To get started, first you must create a policy.

  1. At the top right of the Risk Policies list, select Add New Policy.

  2. Complete the Add New Risk Policy dialog fields as follows:

    FieldValue
    Policy TypeCustom Policy
    Policy TemplatesWorkstation Unlock
    Policy Name(Provide a name.)
    Policy Description(Provide a description.)

Your policy now appears in the Risk Policies list.

Form Configuration

As part of creating a policy, you must define the variables that will be used for the policy. For CrowdStrike, we must create an AgentID field, URL field, Client field, Secret field, and Customer ID field.
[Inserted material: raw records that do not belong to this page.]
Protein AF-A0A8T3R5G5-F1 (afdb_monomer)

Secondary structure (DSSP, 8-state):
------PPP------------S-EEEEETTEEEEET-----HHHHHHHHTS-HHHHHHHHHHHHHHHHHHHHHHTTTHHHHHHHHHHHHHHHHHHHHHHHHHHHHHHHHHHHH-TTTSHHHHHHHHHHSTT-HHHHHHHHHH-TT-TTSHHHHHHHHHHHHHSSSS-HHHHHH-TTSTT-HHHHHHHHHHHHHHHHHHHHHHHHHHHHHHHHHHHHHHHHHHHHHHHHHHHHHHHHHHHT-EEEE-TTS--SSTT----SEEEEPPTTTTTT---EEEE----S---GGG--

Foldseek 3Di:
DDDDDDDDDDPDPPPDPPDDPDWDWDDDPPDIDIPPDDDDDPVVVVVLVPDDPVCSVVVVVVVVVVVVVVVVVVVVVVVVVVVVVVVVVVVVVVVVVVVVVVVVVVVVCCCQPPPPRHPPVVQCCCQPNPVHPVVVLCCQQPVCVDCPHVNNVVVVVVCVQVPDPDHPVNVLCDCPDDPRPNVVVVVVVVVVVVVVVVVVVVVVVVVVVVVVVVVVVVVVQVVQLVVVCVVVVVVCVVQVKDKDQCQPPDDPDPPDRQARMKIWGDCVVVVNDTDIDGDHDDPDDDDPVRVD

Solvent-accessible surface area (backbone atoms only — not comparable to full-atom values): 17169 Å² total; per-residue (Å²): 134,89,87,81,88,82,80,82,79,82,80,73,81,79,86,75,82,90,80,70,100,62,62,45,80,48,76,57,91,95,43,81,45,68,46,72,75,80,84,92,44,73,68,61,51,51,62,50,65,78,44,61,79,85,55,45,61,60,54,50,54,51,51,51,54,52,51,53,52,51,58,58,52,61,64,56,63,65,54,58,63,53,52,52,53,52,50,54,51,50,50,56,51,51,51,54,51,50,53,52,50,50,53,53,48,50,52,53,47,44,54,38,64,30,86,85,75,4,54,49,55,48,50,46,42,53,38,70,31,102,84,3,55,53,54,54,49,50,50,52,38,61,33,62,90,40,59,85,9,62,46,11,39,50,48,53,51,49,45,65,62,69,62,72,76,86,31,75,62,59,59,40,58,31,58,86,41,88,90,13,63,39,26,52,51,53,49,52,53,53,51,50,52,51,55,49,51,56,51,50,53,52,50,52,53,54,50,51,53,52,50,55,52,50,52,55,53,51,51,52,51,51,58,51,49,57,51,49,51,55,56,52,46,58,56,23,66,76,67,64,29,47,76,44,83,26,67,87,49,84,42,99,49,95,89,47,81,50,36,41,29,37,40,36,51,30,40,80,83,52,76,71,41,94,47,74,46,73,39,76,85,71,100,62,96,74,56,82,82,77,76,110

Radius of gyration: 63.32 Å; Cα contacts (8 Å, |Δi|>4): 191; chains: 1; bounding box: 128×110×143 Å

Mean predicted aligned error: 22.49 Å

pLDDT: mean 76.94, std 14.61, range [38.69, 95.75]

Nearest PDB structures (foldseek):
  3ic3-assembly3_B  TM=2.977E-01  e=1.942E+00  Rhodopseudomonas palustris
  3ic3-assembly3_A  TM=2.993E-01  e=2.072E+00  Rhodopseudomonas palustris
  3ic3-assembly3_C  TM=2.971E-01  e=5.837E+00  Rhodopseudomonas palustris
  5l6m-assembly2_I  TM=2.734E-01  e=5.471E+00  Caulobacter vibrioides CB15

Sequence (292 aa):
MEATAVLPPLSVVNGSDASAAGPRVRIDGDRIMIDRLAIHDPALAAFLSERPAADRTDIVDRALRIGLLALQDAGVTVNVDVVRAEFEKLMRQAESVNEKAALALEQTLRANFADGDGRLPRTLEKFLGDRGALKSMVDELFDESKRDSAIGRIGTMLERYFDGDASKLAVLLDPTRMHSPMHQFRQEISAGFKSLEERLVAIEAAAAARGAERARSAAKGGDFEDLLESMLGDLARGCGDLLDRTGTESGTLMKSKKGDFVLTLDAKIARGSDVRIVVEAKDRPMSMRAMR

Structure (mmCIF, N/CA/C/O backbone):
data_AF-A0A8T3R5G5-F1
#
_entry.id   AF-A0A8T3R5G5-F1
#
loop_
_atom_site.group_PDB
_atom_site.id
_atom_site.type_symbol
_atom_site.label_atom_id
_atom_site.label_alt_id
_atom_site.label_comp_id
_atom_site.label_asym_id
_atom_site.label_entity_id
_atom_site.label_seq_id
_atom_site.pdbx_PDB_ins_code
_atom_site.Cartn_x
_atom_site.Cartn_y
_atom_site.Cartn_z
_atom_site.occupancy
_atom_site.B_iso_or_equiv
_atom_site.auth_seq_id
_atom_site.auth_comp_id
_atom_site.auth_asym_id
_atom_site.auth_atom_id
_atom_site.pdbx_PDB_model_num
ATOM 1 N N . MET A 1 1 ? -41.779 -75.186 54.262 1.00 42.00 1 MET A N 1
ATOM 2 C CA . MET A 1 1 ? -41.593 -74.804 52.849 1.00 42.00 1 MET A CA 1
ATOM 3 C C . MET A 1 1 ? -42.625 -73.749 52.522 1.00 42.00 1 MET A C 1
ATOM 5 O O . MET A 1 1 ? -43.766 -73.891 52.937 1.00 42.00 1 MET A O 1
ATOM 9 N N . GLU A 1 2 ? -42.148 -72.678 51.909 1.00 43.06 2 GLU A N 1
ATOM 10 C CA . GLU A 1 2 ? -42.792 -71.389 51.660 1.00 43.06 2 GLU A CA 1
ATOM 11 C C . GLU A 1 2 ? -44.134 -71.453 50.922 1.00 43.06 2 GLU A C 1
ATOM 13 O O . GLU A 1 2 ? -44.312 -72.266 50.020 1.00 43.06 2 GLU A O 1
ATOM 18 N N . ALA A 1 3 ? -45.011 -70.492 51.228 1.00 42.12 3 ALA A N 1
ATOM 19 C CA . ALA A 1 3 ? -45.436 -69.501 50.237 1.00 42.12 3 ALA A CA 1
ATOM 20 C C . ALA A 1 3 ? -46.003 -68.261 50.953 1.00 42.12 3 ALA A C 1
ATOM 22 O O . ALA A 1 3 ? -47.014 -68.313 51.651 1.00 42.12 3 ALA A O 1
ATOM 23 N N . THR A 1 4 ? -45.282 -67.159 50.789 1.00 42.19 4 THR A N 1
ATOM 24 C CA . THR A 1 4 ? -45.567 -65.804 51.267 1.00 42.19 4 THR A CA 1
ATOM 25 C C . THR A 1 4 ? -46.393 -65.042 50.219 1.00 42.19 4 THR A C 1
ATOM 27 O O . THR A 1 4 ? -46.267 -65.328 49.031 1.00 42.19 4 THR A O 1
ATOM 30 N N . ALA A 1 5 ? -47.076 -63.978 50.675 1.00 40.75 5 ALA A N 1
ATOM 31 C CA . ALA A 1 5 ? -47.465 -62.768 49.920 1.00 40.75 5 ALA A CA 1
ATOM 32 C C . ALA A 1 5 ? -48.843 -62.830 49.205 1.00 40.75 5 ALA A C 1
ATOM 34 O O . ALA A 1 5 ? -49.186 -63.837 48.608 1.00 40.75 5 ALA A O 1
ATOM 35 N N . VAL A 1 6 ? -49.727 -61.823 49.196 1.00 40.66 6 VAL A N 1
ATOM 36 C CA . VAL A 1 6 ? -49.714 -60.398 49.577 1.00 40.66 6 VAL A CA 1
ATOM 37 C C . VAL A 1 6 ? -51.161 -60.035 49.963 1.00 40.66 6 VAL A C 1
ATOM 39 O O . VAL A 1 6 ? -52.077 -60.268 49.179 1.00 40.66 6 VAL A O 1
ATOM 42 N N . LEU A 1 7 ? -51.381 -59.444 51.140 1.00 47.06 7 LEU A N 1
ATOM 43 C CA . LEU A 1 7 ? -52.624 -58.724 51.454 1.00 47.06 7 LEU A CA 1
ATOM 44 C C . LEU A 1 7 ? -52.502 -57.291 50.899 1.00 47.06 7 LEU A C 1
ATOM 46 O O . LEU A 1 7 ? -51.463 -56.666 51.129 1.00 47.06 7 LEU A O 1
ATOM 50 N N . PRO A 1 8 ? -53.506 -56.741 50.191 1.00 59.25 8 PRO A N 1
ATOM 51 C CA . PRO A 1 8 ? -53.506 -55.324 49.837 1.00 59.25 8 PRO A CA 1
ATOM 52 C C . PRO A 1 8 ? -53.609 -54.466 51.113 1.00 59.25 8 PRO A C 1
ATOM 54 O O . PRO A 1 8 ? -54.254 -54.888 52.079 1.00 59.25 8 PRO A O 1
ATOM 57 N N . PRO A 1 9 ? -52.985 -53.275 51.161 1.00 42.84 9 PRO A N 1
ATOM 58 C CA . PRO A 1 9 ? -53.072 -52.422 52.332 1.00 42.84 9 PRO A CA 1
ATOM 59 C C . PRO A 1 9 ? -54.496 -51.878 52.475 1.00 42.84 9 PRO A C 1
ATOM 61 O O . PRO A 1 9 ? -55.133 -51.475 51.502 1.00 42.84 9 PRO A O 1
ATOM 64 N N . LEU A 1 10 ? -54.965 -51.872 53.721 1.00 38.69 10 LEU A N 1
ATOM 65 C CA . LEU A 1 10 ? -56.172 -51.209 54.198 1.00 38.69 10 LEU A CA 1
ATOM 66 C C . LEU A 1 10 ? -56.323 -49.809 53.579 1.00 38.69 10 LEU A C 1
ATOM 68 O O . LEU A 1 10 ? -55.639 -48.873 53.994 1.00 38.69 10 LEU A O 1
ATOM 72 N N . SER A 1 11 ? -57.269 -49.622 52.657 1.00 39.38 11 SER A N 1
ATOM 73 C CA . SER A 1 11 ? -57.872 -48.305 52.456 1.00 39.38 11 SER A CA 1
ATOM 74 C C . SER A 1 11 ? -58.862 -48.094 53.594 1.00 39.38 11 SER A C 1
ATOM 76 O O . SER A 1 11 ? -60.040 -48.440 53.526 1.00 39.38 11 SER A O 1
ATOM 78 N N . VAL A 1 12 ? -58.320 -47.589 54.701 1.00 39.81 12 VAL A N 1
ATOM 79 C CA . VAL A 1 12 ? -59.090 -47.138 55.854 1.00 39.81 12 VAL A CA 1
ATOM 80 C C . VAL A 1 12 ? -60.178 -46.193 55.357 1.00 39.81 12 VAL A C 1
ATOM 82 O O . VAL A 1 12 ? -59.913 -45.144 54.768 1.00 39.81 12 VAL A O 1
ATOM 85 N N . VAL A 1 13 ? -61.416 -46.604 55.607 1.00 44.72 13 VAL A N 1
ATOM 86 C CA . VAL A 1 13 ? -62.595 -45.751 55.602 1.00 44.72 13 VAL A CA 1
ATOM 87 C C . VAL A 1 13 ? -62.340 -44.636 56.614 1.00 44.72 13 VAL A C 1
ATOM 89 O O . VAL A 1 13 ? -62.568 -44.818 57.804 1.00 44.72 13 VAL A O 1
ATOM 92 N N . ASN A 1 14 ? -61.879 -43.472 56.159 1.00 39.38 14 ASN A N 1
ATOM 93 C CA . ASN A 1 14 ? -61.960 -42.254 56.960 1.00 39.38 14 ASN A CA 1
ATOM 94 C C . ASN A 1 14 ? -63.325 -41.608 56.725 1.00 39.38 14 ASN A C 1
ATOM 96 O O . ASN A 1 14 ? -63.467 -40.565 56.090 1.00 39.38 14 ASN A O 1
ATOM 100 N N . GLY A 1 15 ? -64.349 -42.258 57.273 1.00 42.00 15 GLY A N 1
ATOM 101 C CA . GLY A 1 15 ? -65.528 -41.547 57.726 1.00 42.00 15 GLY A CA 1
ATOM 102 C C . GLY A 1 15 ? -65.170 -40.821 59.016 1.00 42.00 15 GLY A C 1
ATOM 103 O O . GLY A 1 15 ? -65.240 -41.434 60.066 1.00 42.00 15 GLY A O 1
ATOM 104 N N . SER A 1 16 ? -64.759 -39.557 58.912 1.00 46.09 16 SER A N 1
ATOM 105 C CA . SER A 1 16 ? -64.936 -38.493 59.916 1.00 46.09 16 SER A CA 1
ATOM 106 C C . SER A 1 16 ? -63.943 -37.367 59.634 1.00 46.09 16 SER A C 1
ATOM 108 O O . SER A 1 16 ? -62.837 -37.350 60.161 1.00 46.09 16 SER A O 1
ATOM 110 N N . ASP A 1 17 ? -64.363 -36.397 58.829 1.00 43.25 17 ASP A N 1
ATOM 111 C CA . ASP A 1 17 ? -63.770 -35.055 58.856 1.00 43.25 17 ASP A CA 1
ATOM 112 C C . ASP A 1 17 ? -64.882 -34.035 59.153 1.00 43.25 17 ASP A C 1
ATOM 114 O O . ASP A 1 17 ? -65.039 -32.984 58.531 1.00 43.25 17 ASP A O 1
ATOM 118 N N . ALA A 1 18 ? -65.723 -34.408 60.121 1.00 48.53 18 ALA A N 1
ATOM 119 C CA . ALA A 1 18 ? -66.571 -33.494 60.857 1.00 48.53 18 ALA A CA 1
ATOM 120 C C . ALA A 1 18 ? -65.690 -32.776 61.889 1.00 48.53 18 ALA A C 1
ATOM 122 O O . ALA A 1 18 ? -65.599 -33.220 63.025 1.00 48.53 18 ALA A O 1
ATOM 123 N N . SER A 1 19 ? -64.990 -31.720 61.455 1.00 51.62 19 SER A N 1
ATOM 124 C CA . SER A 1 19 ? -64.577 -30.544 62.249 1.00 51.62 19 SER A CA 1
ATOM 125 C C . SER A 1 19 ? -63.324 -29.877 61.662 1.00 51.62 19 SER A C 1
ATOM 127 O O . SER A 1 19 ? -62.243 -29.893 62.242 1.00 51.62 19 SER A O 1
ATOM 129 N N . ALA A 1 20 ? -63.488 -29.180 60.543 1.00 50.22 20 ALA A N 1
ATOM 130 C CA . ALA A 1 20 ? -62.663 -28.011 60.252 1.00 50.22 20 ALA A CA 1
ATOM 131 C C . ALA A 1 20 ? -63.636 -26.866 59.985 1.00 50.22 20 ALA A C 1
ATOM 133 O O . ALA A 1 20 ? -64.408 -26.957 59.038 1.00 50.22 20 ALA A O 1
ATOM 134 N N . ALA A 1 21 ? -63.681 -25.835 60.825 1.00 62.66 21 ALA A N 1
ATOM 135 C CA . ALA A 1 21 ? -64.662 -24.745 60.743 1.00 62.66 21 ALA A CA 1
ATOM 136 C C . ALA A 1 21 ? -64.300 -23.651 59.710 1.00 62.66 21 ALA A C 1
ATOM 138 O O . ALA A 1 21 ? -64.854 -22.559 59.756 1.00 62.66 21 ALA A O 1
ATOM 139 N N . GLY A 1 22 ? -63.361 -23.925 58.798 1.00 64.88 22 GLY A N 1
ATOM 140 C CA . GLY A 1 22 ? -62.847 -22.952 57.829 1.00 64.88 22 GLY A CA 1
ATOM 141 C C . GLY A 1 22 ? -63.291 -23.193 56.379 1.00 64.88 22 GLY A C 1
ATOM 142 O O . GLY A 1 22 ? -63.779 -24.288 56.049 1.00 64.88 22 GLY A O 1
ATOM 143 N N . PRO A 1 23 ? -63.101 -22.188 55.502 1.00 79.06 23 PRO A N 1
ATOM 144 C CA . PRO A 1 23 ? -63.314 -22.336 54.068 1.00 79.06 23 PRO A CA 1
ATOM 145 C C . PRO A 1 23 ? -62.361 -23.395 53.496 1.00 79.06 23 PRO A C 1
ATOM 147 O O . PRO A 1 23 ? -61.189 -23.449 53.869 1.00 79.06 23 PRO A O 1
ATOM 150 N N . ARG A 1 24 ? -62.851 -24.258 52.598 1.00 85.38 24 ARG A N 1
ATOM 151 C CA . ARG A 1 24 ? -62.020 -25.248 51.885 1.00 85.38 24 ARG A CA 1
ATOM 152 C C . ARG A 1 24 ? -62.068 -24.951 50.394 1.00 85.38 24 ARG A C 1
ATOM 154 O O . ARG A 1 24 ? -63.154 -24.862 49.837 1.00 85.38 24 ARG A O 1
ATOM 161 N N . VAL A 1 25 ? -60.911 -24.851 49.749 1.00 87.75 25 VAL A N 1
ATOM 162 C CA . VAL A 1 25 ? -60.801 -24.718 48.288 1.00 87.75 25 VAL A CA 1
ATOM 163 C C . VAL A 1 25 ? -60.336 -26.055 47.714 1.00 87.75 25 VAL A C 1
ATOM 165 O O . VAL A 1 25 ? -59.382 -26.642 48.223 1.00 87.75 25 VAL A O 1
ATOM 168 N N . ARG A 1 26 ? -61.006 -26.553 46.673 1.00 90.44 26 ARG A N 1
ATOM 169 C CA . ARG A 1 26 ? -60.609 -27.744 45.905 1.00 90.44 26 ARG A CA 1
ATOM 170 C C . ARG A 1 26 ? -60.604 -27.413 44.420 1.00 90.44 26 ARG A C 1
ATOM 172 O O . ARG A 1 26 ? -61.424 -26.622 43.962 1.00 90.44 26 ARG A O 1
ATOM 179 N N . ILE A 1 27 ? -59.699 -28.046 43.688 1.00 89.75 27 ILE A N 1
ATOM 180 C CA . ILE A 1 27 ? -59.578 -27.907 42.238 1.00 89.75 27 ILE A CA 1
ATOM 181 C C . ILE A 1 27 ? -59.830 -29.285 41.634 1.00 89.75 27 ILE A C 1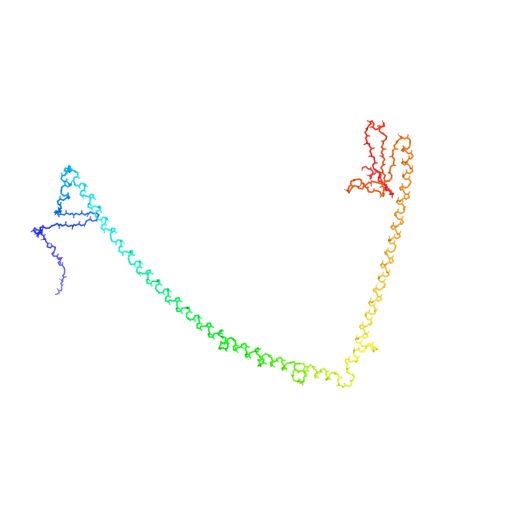
ATOM 183 O O . ILE A 1 27 ? -59.180 -30.251 42.033 1.00 89.75 27 ILE A O 1
ATOM 187 N N . ASP A 1 28 ? -60.783 -29.365 40.712 1.00 87.31 28 ASP A N 1
ATOM 188 C CA . ASP A 1 28 ? -61.106 -30.574 39.954 1.00 87.31 28 ASP A CA 1
ATOM 189 C C . ASP A 1 28 ? -61.138 -30.228 38.463 1.00 87.31 28 ASP A C 1
ATOM 191 O O . ASP A 1 28 ? -62.063 -29.570 37.985 1.00 87.31 28 ASP A O 1
ATOM 195 N N . GLY A 1 29 ? -60.078 -30.597 37.741 1.00 87.50 29 GLY A N 1
ATOM 196 C CA . GLY A 1 29 ? -59.877 -30.180 36.353 1.00 87.50 29 GLY A CA 1
ATOM 197 C C . GLY A 1 29 ? -59.860 -28.655 36.205 1.00 87.50 29 GLY A C 1
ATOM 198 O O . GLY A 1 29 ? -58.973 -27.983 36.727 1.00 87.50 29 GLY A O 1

Keep in mind, the form names, such as crowdstrikeURL, will be used as variables in the policy.

Once the form is populated, click Save.

Configuration

With the form configured, you can now define the values that will be used as part of the policy.

  1. Event Search Window is blank.

  2. For HYPR's User-Agent for CrowdStrike API calls, the only acceptable value is HYPR_Strike_1.0.

  3. Enter the CrowdStrike Tenant URL.

  4. Provide your OAuth2 CrowdStrike API Client and CrowdStrike API Secret.

  5. Add your CrowdStrike Customer ID.

  6. When you are satisfied with the values in these fields, click Save Configuration.

  7. Ensure your CrowdStrike API client has the required Identity Protection read/write permissions. For the CrowdStrike-side setup steps, see CrowdStrike Falcon setup (prerequisite).

Policy Code

Within the Policy Code tab, you will be able to modify and test the policy to your desired outcome.

To test a policy:

  1. Request the policy from HYPR to get started.

  2. Provide a user at the top right.

  3. Add a date range to receive data for the user to test. You will see the data populate the area labeled Input.

  4. Click Evaluate. The results will be displayed at the bottom right, labeled Evaluation Result.

  5. Once the policy meets your requirements click Save.